In silico comparative genomics and bioinformatics approaches allow us to rationally narrow down the number of targets that may be considered for drug discovery workflows. We have identified a set of 361 proteins that are essential for Dichelobacter nodosus and are nonhomologous with the sheep proteome. The prediction of essential genes in the present study is based on the assumption that proteins homologous with known essential genes should also be essential. It is therefore recommended that, before selecting a final list of targets for drug development, experimental studies are conducted to validate the essentiality of the target proteins. Essentiality of a protein may be assayed in bacteria using conditional or temperature-sensitive mutants. From this set, 297 proteins with associated pathway annotations were examined further for subcellular localization, conservation in multiple pathogens, and so forth. Such analyses allow the identification of a specialized set of targets that are suitable for drug discovery approaches.

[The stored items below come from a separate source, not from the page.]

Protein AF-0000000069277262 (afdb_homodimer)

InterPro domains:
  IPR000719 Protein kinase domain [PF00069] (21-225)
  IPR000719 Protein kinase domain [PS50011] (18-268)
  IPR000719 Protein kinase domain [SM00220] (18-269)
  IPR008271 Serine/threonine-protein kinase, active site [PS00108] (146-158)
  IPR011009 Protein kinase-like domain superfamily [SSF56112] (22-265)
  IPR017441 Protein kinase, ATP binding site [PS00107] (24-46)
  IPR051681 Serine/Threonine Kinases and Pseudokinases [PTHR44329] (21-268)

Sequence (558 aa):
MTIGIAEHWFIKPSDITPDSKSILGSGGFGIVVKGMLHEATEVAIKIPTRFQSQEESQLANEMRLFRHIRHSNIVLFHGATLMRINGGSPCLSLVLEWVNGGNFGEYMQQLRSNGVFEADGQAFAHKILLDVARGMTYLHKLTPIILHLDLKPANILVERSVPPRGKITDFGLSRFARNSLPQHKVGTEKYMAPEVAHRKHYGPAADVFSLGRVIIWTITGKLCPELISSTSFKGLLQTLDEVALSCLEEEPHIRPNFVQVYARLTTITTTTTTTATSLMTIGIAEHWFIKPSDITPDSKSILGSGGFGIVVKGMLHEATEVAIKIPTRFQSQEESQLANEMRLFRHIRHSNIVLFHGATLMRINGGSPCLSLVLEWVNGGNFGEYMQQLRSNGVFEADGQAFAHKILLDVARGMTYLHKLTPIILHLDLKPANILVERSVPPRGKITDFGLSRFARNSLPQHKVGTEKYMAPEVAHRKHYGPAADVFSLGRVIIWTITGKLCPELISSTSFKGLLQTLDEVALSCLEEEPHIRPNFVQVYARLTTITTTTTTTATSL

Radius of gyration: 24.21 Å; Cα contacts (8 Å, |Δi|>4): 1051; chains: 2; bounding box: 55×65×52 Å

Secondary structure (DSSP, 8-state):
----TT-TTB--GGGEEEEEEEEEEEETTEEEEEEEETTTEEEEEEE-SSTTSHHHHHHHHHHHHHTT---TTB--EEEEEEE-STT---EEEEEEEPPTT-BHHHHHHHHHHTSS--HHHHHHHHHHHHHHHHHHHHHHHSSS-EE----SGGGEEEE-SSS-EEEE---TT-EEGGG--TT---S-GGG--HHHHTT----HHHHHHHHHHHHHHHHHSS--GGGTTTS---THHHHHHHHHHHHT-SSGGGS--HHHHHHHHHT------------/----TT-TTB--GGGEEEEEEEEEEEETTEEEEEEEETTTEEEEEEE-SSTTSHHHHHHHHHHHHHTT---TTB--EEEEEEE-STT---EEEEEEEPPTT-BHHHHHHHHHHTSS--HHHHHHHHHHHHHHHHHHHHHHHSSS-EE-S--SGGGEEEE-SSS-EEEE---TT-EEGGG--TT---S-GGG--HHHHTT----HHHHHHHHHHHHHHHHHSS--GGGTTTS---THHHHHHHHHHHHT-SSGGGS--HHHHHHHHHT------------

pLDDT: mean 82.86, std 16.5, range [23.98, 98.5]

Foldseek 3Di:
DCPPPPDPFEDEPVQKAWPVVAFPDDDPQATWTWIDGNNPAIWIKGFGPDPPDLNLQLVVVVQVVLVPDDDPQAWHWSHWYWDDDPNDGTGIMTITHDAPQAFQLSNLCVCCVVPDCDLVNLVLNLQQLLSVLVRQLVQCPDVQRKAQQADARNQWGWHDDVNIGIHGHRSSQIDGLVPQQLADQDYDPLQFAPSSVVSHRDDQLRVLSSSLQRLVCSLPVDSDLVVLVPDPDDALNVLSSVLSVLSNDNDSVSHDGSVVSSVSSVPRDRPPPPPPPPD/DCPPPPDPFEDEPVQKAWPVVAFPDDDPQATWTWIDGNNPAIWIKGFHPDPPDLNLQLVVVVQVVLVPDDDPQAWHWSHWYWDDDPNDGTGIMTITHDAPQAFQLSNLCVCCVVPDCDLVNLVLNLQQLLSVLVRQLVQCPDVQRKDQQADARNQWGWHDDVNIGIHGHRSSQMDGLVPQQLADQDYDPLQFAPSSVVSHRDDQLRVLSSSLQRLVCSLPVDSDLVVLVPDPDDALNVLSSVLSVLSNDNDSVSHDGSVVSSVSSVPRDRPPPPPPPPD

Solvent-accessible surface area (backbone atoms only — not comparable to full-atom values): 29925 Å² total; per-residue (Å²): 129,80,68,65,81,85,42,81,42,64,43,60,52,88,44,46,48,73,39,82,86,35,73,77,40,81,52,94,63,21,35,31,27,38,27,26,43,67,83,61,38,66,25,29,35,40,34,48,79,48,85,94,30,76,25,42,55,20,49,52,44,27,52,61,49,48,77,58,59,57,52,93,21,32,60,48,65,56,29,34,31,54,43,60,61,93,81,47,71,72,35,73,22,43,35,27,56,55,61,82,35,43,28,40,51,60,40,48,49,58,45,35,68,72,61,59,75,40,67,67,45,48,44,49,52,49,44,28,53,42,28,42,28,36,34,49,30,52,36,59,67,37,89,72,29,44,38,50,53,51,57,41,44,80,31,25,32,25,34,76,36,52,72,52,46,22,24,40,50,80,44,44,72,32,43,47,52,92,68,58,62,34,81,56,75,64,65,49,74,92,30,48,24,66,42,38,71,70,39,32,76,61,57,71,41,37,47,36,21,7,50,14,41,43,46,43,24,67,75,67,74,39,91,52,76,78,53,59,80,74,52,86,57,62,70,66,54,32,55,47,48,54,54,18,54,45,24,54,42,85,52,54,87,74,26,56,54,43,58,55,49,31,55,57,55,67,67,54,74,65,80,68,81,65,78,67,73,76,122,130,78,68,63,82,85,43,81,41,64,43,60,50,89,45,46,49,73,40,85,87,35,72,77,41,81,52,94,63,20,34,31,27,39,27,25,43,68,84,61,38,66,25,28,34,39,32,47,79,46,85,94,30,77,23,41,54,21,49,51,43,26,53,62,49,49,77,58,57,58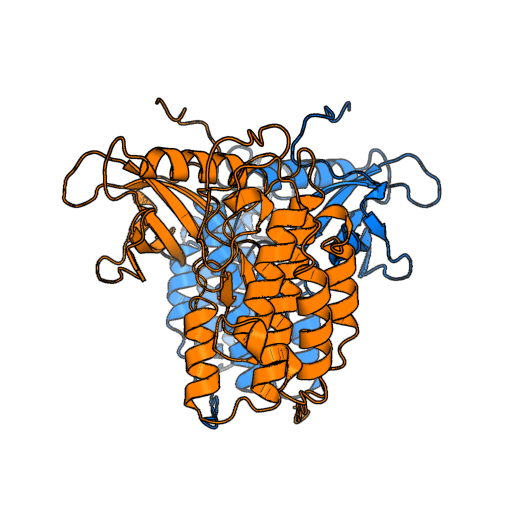,51,92,22,33,61,49,64,56,29,36,32,54,43,62,60,93,83,47,72,70,37,73,22,42,35,27,56,54,60,84,36,44,26,39,52,60,41,48,50,58,44,35,70,72,64,57,75,38,66,66,45,48,44,48,52,49,45,28,52,42,29,42,28,36,35,48,31,52,36,59,66,37,89,73,28,43,38,51,52,50,57,41,44,81,31,24,33,25,35,76,35,52,73,50,44,20,22,41,50,79,43,44,72,32,43,48,52,91,68,56,62,33,81,56,75,64,64,50,73,92,31,49,25,68,43,37,72,68,38,34,77,61,56,72,43,38,47,35,20,7,48,15,41,42,47,44,24,69,75,66,73,40,90,51,78,78,56,58,81,73,53,85,56,60,70,67,53,31,55,46,48,55,53,19,54,44,24,53,42,85,52,54,88,73,26,56,53,43,58,55,50,31,54,56,53,67,67,54,75,66,79,68,80,66,76,67,72,76,123

Structure (mmCIF, N/CA/C/O backbone):
data_AF-0000000069277262-model_v1
#
loop_
_entity.id
_entity.type
_entity.pdbx_description
1 polymer 'Protein kinase domain-containing protein'
#
loop_
_atom_site.group_PDB
_atom_site.id
_atom_site.type_symbol
_atom_site.label_atom_id
_atom_site.label_alt_id
_atom_site.label_comp_id
_atom_site.label_asym_id
_atom_site.label_entity_id
_atom_site.label_seq_id
_atom_site.pdbx_PDB_ins_code
_atom_site.Cartn_x
_atom_site.Cartn_y
_atom_site.Cartn_z
_atom_site.occupancy
_atom_site.B_iso_or_equiv
_atom_site.auth_seq_id
_atom_site.auth_comp_id
_atom_site.auth_asym_id
_atom_site.auth_atom_id
_atom_site.pdbx_PDB_model_num
ATOM 1 N N . MET A 1 1 ? 22.484 15.227 -14.742 1 27.34 1 MET A N 1
ATOM 2 C CA . MET A 1 1 ? 22.266 14.367 -13.586 1 27.34 1 MET A CA 1
ATOM 3 C C . MET A 1 1 ? 22 12.93 -14.016 1 27.34 1 MET A C 1
ATOM 5 O O . MET A 1 1 ? 21.047 12.656 -14.734 1 27.34 1 MET A O 1
ATOM 9 N N . THR A 1 2 ? 23.031 12.234 -14.391 1 31.22 2 THR A N 1
ATOM 10 C CA . THR A 1 2 ? 23 10.844 -14.828 1 31.22 2 THR A CA 1
ATOM 11 C C . THR A 1 2 ? 22.234 9.977 -13.844 1 31.22 2 THR A C 1
ATOM 13 O O . THR A 1 2 ? 22.641 9.836 -12.688 1 31.22 2 THR A O 1
ATOM 16 N N . ILE A 1 3 ? 21 10.195 -13.789 1 38.25 3 ILE A N 1
ATOM 17 C CA . ILE A 1 3 ? 20.312 9.164 -13.016 1 38.25 3 ILE A CA 1
ATOM 18 C C . ILE A 1 3 ? 20.969 7.809 -13.273 1 38.25 3 ILE A C 1
ATOM 20 O O . ILE A 1 3 ? 21.016 7.348 -14.422 1 38.25 3 ILE A O 1
ATOM 24 N N . GLY A 1 4 ? 21.938 7.535 -12.75 1 38.44 4 GLY A N 1
ATOM 25 C CA . GLY A 1 4 ? 22.516 6.219 -12.969 1 38.44 4 GLY A CA 1
ATOM 26 C C . GLY A 1 4 ? 21.469 5.141 -13.172 1 38.44 4 GLY A C 1
ATOM 27 O O . GLY A 1 4 ? 20.484 5.07 -12.43 1 38.44 4 GLY A O 1
ATOM 28 N N . ILE A 1 5 ? 21.203 4.73 -14.43 1 40.66 5 ILE A N 1
ATOM 29 C CA . ILE A 1 5 ? 20.391 3.693 -15.047 1 40.66 5 ILE A CA 1
ATOM 30 C C . ILE A 1 5 ? 20.141 2.566 -14.047 1 40.66 5 ILE A C 1
ATOM 32 O O . ILE A 1 5 ? 19.141 1.855 -14.141 1 40.66 5 ILE A O 1
ATOM 36 N N . ALA A 1 6 ? 21.141 2.26 -13.18 1 46.06 6 ALA A N 1
ATOM 37 C CA . ALA A 1 6 ? 21.109 0.969 -12.492 1 46.06 6 ALA A CA 1
ATOM 38 C C . ALA A 1 6 ? 20.188 1.015 -11.281 1 46.06 6 ALA A C 1
ATOM 40 O O . ALA A 1 6 ? 20.281 0.157 -10.398 1 46.06 6 ALA A O 1
ATOM 41 N N . GLU A 1 7 ? 19.25 2.193 -11.234 1 62 7 GLU A N 1
ATOM 42 C CA . GLU A 1 7 ? 18.562 2.213 -9.945 1 62 7 GLU A CA 1
ATOM 43 C C . GLU A 1 7 ? 17.234 1.466 -10.016 1 62 7 GLU A C 1
ATOM 45 O O . GLU A 1 7 ? 16.516 1.579 -11 1 62 7 GLU A O 1
ATOM 50 N N . HIS A 1 8 ? 17.031 0.446 -9.273 1 68.56 8 HIS A N 1
ATOM 51 C CA . HIS A 1 8 ? 15.906 -0.479 -9.219 1 68.56 8 HIS A CA 1
ATOM 52 C C . HIS A 1 8 ? 14.578 0.271 -9.164 1 68.56 8 HIS A C 1
ATOM 54 O O . HIS A 1 8 ? 13.516 -0.322 -9.367 1 68.56 8 HIS A O 1
ATOM 60 N N . TRP A 1 9 ? 14.664 1.692 -9.156 1 77.31 9 TRP A N 1
ATOM 61 C CA . TRP A 1 9 ? 13.406 2.428 -9.039 1 77.31 9 TRP A CA 1
ATOM 62 C C . TRP A 1 9 ? 13.109 3.193 -10.32 1 77.31 9 TRP A C 1
ATOM 64 O O . TRP A 1 9 ? 12.078 3.869 -10.422 1 77.31 9 TRP A O 1
ATOM 74 N N . PHE A 1 10 ? 13.961 3.07 -11.312 1 85.88 10 PHE A N 1
ATOM 75 C CA . PHE A 1 10 ? 13.695 3.771 -12.562 1 85.88 10 PHE A CA 1
ATOM 76 C C . PHE A 1 10 ? 12.711 2.988 -13.422 1 85.88 10 PHE A C 1
ATOM 78 O O . PHE A 1 10 ? 12.891 1.791 -13.656 1 85.88 10 PHE A O 1
ATOM 85 N N . ILE A 1 11 ? 11.734 3.605 -13.883 1 90.69 11 ILE A N 1
ATOM 86 C CA . ILE A 1 11 ? 10.719 3.049 -14.766 1 90.69 11 ILE A CA 1
ATOM 87 C C . ILE A 1 11 ? 10.891 3.623 -16.172 1 90.69 11 ILE A C 1
ATOM 89 O O . ILE A 1 11 ? 10.945 4.844 -16.344 1 90.69 11 ILE A O 1
ATOM 93 N N . LYS A 1 12 ? 11.008 2.789 -17.172 1 91.12 12 LYS A N 1
ATOM 94 C CA . LYS A 1 12 ? 11.133 3.26 -18.547 1 91.12 12 LYS A CA 1
ATOM 95 C C . LYS A 1 12 ? 9.898 4.043 -18.969 1 91.12 12 LYS A C 1
ATOM 97 O O . LYS A 1 12 ? 8.766 3.623 -18.719 1 91.12 12 LYS A O 1
ATOM 102 N N . PRO A 1 13 ? 10.148 5.199 -19.609 1 90.75 13 PRO A N 1
ATOM 103 C CA . PRO A 1 13 ? 9 5.984 -20.062 1 90.75 13 PRO A CA 1
ATOM 104 C C . PRO A 1 13 ? 8.016 5.164 -20.891 1 90.75 13 PRO A C 1
ATOM 106 O O . PRO A 1 13 ? 6.809 5.379 -20.828 1 90.75 13 PRO A O 1
ATOM 109 N N . SER A 1 14 ? 8.5 4.145 -21.625 1 91.88 14 SER A N 1
ATOM 110 C CA . SER A 1 14 ? 7.668 3.318 -22.484 1 91.88 14 SER A CA 1
ATOM 111 C C . SER A 1 14 ? 6.73 2.432 -21.672 1 91.88 14 SER A C 1
ATOM 113 O O . SER A 1 14 ? 5.754 1.902 -22.203 1 91.88 14 SER A O 1
ATOM 115 N N . ASP A 1 15 ? 7.047 2.285 -20.453 1 93.75 15 ASP A N 1
ATOM 116 C CA . ASP A 1 15 ? 6.242 1.424 -19.594 1 93.75 15 ASP A CA 1
ATOM 117 C C . ASP A 1 15 ? 5.059 2.188 -19.016 1 93.75 15 ASP A C 1
ATOM 119 O O . ASP A 1 15 ? 4.219 1.606 -18.328 1 93.75 15 ASP A O 1
ATOM 123 N N . ILE A 1 16 ? 4.98 3.463 -19.281 1 93.06 16 ILE A N 1
ATOM 124 C CA . ILE A 1 16 ? 3.934 4.324 -18.734 1 93.06 16 ILE A CA 1
ATOM 125 C C . ILE A 1 16 ? 3.113 4.914 -19.891 1 93.06 16 ILE A C 1
ATOM 127 O O . ILE A 1 16 ? 3.67 5.402 -20.875 1 93.06 16 ILE A O 1
ATOM 131 N N . THR A 1 17 ? 1.838 4.809 -19.797 1 91.94 17 THR A N 1
ATOM 132 C CA . THR A 1 17 ? 0.921 5.473 -20.719 1 91.94 17 THR A CA 1
ATOM 133 C C . THR A 1 17 ? 0.125 6.559 -19.984 1 91.94 17 THR A C 1
ATOM 135 O O . THR A 1 17 ? -0.819 6.254 -19.25 1 91.94 17 THR A O 1
ATOM 138 N N . PRO A 1 18 ? 0.517 7.805 -20.156 1 88.12 18 PRO A N 1
ATOM 139 C CA . PRO A 1 18 ? -0.223 8.883 -19.5 1 88.12 18 PRO A CA 1
ATOM 140 C C . PRO A 1 18 ? -1.602 9.117 -20.109 1 88.12 18 PRO A C 1
ATOM 142 O O . PRO A 1 18 ? -1.782 8.922 -21.328 1 88.12 18 PRO A O 1
ATOM 145 N N . ASP A 1 19 ? -2.545 9.297 -19.234 1 84.62 19 ASP A N 1
ATOM 146 C CA . ASP A 1 19 ? -3.848 9.773 -19.688 1 84.62 19 ASP A CA 1
ATOM 147 C C . ASP A 1 19 ? -3.873 11.289 -19.797 1 84.62 19 ASP A C 1
ATOM 149 O O . ASP A 1 19 ? -4.148 11.984 -18.812 1 84.62 19 ASP A O 1
ATOM 153 N N . SER A 1 20 ? -3.529 11.828 -20.812 1 67.06 20 SER A N 1
ATOM 154 C CA . SER A 1 20 ? -3.295 13.25 -21.031 1 67.06 20 SER A CA 1
ATOM 155 C C . SER A 1 20 ? -4.516 14.078 -20.656 1 67.06 20 SER A C 1
ATOM 157 O O . SER A 1 20 ? -4.398 15.281 -20.391 1 67.06 20 SER A O 1
ATOM 159 N N . LYS A 1 21 ? -5.594 13.594 -20.641 1 66.06 21 LYS A N 1
ATOM 160 C CA . LYS A 1 21 ? -6.801 14.367 -20.344 1 66.06 21 LYS A CA 1
ATOM 161 C C . LYS A 1 21 ? -6.977 14.562 -18.844 1 66.06 21 LYS A C 1
ATOM 163 O O . LYS A 1 21 ? -7.816 15.352 -18.406 1 66.06 21 LYS A O 1
ATOM 168 N N . SER A 1 22 ? -6.027 13.945 -18.125 1 64.19 22 SER A N 1
ATOM 169 C CA . SER A 1 22 ? -6.324 13.898 -16.703 1 64.19 22 SER A CA 1
ATOM 170 C C . SER A 1 22 ? -5.309 14.695 -15.891 1 64.19 22 SER A C 1
ATOM 172 O O . SER A 1 22 ? -4.348 14.133 -15.367 1 64.19 22 SER A O 1
ATOM 174 N N . ILE A 1 23 ? -5.422 15.984 -16.031 1 63.75 23 ILE A N 1
ATOM 175 C CA . ILE A 1 23 ? -4.605 16.797 -15.125 1 63.75 23 ILE A CA 1
ATOM 176 C C . ILE A 1 23 ? -5.316 16.953 -13.781 1 63.75 23 ILE A C 1
ATOM 178 O O . ILE A 1 23 ? -6.426 17.484 -13.719 1 63.75 23 ILE A O 1
ATOM 182 N N . LEU A 1 24 ? -4.887 16.266 -12.75 1 61.84 24 LEU A N 1
ATOM 183 C CA . LEU A 1 24 ? -5.555 16.188 -11.453 1 61.84 24 LEU A CA 1
ATOM 184 C C . LEU A 1 24 ? -5.188 17.375 -10.578 1 61.84 24 LEU A C 1
ATOM 186 O O . LEU A 1 24 ? -5.945 17.75 -9.68 1 61.84 24 LEU A O 1
ATOM 190 N N . GLY A 1 25 ? -4.023 18.031 -10.773 1 61.25 25 GLY A N 1
ATOM 191 C CA . GLY A 1 25 ? -3.658 19.156 -9.914 1 61.25 25 GLY A CA 1
ATOM 192 C C . GLY A 1 25 ? -2.42 19.891 -10.391 1 61.25 25 GLY A C 1
ATOM 193 O O . GLY A 1 25 ? -1.6 19.328 -11.117 1 61.25 25 GLY A O 1
ATOM 194 N N . SER A 1 26 ? -2.674 21.297 -10.43 1 57.47 26 SER A N 1
ATOM 195 C CA . SER A 1 26 ? -1.552 22.188 -10.742 1 57.47 26 SER A CA 1
ATOM 196 C C . SER A 1 26 ? -1.146 23.016 -9.523 1 57.47 26 SER A C 1
ATOM 198 O O . SER A 1 26 ? -1.988 23.656 -8.891 1 57.47 26 SER A O 1
ATOM 200 N N . GLY A 1 27 ? -0.346 22.328 -8.664 1 53.75 27 GLY A N 1
ATOM 201 C CA . GLY A 1 27 ? 0.122 23.25 -7.641 1 53.75 27 GLY A CA 1
ATOM 202 C C . GLY A 1 27 ? 1.579 23.641 -7.809 1 53.75 27 GLY A C 1
ATOM 203 O O . GLY A 1 27 ? 2.164 23.438 -8.875 1 53.75 27 GLY A O 1
ATOM 204 N N . GLY A 1 28 ? 2.104 24.453 -6.918 1 56.34 28 GLY A N 1
ATOM 205 C CA . GLY A 1 28 ? 3.461 24.969 -6.906 1 56.34 28 GLY A CA 1
ATOM 206 C C . GLY A 1 28 ? 4.512 23.891 -7.117 1 56.34 28 GLY A C 1
ATOM 207 O O . GLY A 1 28 ? 5.691 24.203 -7.297 1 56.34 28 GLY A O 1
ATOM 208 N N . PHE A 1 29 ? 3.996 22.594 -7.195 1 62.53 29 PHE A N 1
ATOM 209 C CA . PHE A 1 29 ? 5.039 21.578 -7.234 1 62.53 29 PHE A CA 1
ATOM 210 C C . PHE A 1 29 ? 4.902 20.703 -8.484 1 62.53 29 PHE A C 1
ATOM 212 O O . PHE A 1 29 ? 5.453 19.609 -8.539 1 62.53 29 PHE A O 1
ATOM 219 N N . GLY A 1 30 ? 4.156 21.141 -9.43 1 74.94 30 GLY A N 1
ATOM 220 C CA . GLY A 1 30 ? 4.016 20.391 -10.664 1 74.94 30 GLY A CA 1
ATOM 221 C C . GLY A 1 30 ? 2.598 19.906 -10.914 1 74.94 30 GLY A C 1
ATOM 222 O O . GLY A 1 30 ? 1.66 20.359 -10.25 1 74.94 30 GLY A O 1
ATOM 223 N N . ILE A 1 31 ? 2.508 19.234 -11.977 1 82.81 31 ILE A N 1
ATOM 224 C CA . ILE A 1 31 ? 1.198 18.703 -12.336 1 82.81 31 ILE A CA 1
ATOM 225 C C . ILE A 1 31 ? 1.163 17.203 -12.086 1 82.81 31 ILE A C 1
ATOM 227 O O . ILE A 1 31 ? 2.203 16.531 -12.102 1 82.81 31 ILE A O 1
ATOM 231 N N . VAL A 1 32 ? 0.019 16.719 -11.688 1 89 32 VAL A N 1
ATOM 232 C CA . VAL A 1 32 ? -0.199 15.281 -11.523 1 89 32 VAL A CA 1
ATOM 233 C C . VAL A 1 32 ? -1.154 14.773 -12.594 1 89 32 VAL A C 1
ATOM 235 O O . VAL A 1 32 ? -2.236 15.328 -12.789 1 89 32 VAL A O 1
ATOM 238 N N . VAL A 1 33 ? -0.691 13.742 -13.336 1 89.31 33 VAL A N 1
ATOM 239 C CA . VAL A 1 33 ? -1.486 13.141 -14.398 1 89.31 33 VAL A CA 1
ATOM 240 C C . VAL A 1 33 ? -1.729 11.664 -14.094 1 89.31 33 VAL A C 1
ATOM 242 O O . VAL A 1 33 ? -0.838 10.969 -13.602 1 89.31 33 VAL A O 1
ATOM 245 N N . LYS A 1 34 ? -2.947 11.328 -14.359 1 92.69 34 LYS A N 1
ATOM 246 C CA . LYS A 1 34 ? -3.23 9.898 -14.266 1 92.69 34 LYS A CA 1
ATOM 247 C C . LYS A 1 34 ? -2.605 9.133 -15.438 1 92.69 34 LYS A C 1
ATOM 249 O O . LYS A 1 34 ? -2.461 9.68 -16.531 1 92.69 34 LYS A O 1
ATOM 254 N N . GLY A 1 35 ? -2.186 7.914 -15.211 1 93.81 35 GLY A N 1
ATOM 255 C CA . GLY A 1 35 ? -1.645 7.055 -16.25 1 93.81 35 GLY A CA 1
ATOM 256 C C . GLY A 1 35 ? -1.752 5.578 -15.922 1 93.81 35 GLY A C 1
ATOM 257 O O . GLY A 1 35 ? -2.375 5.203 -14.922 1 93.81 35 GLY A O 1
ATOM 258 N N . MET A 1 36 ? -1.247 4.781 -16.891 1 94.19 36 MET A N 1
ATOM 259 C CA . MET A 1 36 ? -1.209 3.334 -16.719 1 94.19 36 MET A CA 1
ATOM 260 C C . MET A 1 36 ? 0.227 2.82 -16.75 1 94.19 36 MET A C 1
ATOM 262 O O . MET A 1 36 ? 1.001 3.166 -17.641 1 94.19 36 MET A O 1
ATOM 266 N N . LEU A 1 37 ? 0.628 2.111 -15.688 1 94.5 37 LEU A N 1
ATOM 267 C CA . LEU A 1 37 ? 1.901 1.399 -15.648 1 94.5 37 LEU A CA 1
ATOM 268 C C . LEU A 1 37 ? 1.739 -0.031 -16.156 1 94.5 37 LEU A C 1
ATOM 270 O O . LEU A 1 37 ? 0.922 -0.79 -15.625 1 94.5 37 LEU A O 1
ATOM 274 N N . HIS A 1 38 ? 2.406 -0.432 -17.219 1 94.06 38 HIS A N 1
ATOM 275 C CA . HIS A 1 38 ? 2.414 -1.762 -17.812 1 94.06 38 HIS A CA 1
ATOM 276 C C . HIS A 1 38 ? 1.014 -2.178 -18.25 1 94.06 38 HIS A C 1
ATOM 278 O O . HIS A 1 38 ? 0.635 -3.342 -18.109 1 94.06 38 HIS A O 1
ATOM 284 N N . GLU A 1 39 ? 0.163 -1.242 -18.516 1 90.69 39 GLU A N 1
ATOM 285 C CA . GLU A 1 39 ? -1.175 -1.433 -19.062 1 90.69 39 GLU A CA 1
ATOM 286 C C . GLU A 1 39 ? -2.1 -2.104 -18.047 1 90.69 39 GLU A C 1
ATOM 288 O O . GLU A 1 39 ? -3.156 -2.621 -18.422 1 90.69 39 GLU A O 1
ATOM 293 N N . ALA A 1 40 ? -1.693 -2.084 -16.812 1 92.62 40 ALA A N 1
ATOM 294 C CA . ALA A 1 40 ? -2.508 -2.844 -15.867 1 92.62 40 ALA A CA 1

In summary, the present study has resulted in the generation of a list of proteins that may be considered for target-based drug discovery. In addition, the results also suggest that essentiality-based selection criteria of putative drug targets may not be suitable for detection of novel extracellular effectors of Dichelobacter; perhaps, consideration of this aspect will facilitate future computational studies that focus on identification of putative bacterial effector proteins. In general, the work lays down the foundation for future computational and experimental studies on the identified drug targets for design of novel drugs against ovine foot rot.

Supplementary includes a text file that contains; a) Pathway annotation for all putative 297 drug targets as derived from KEGG Automated Annotation Server (KAAS), b) Raw output from PSORTb server which includes predicted subcellular localization of all 297 targets.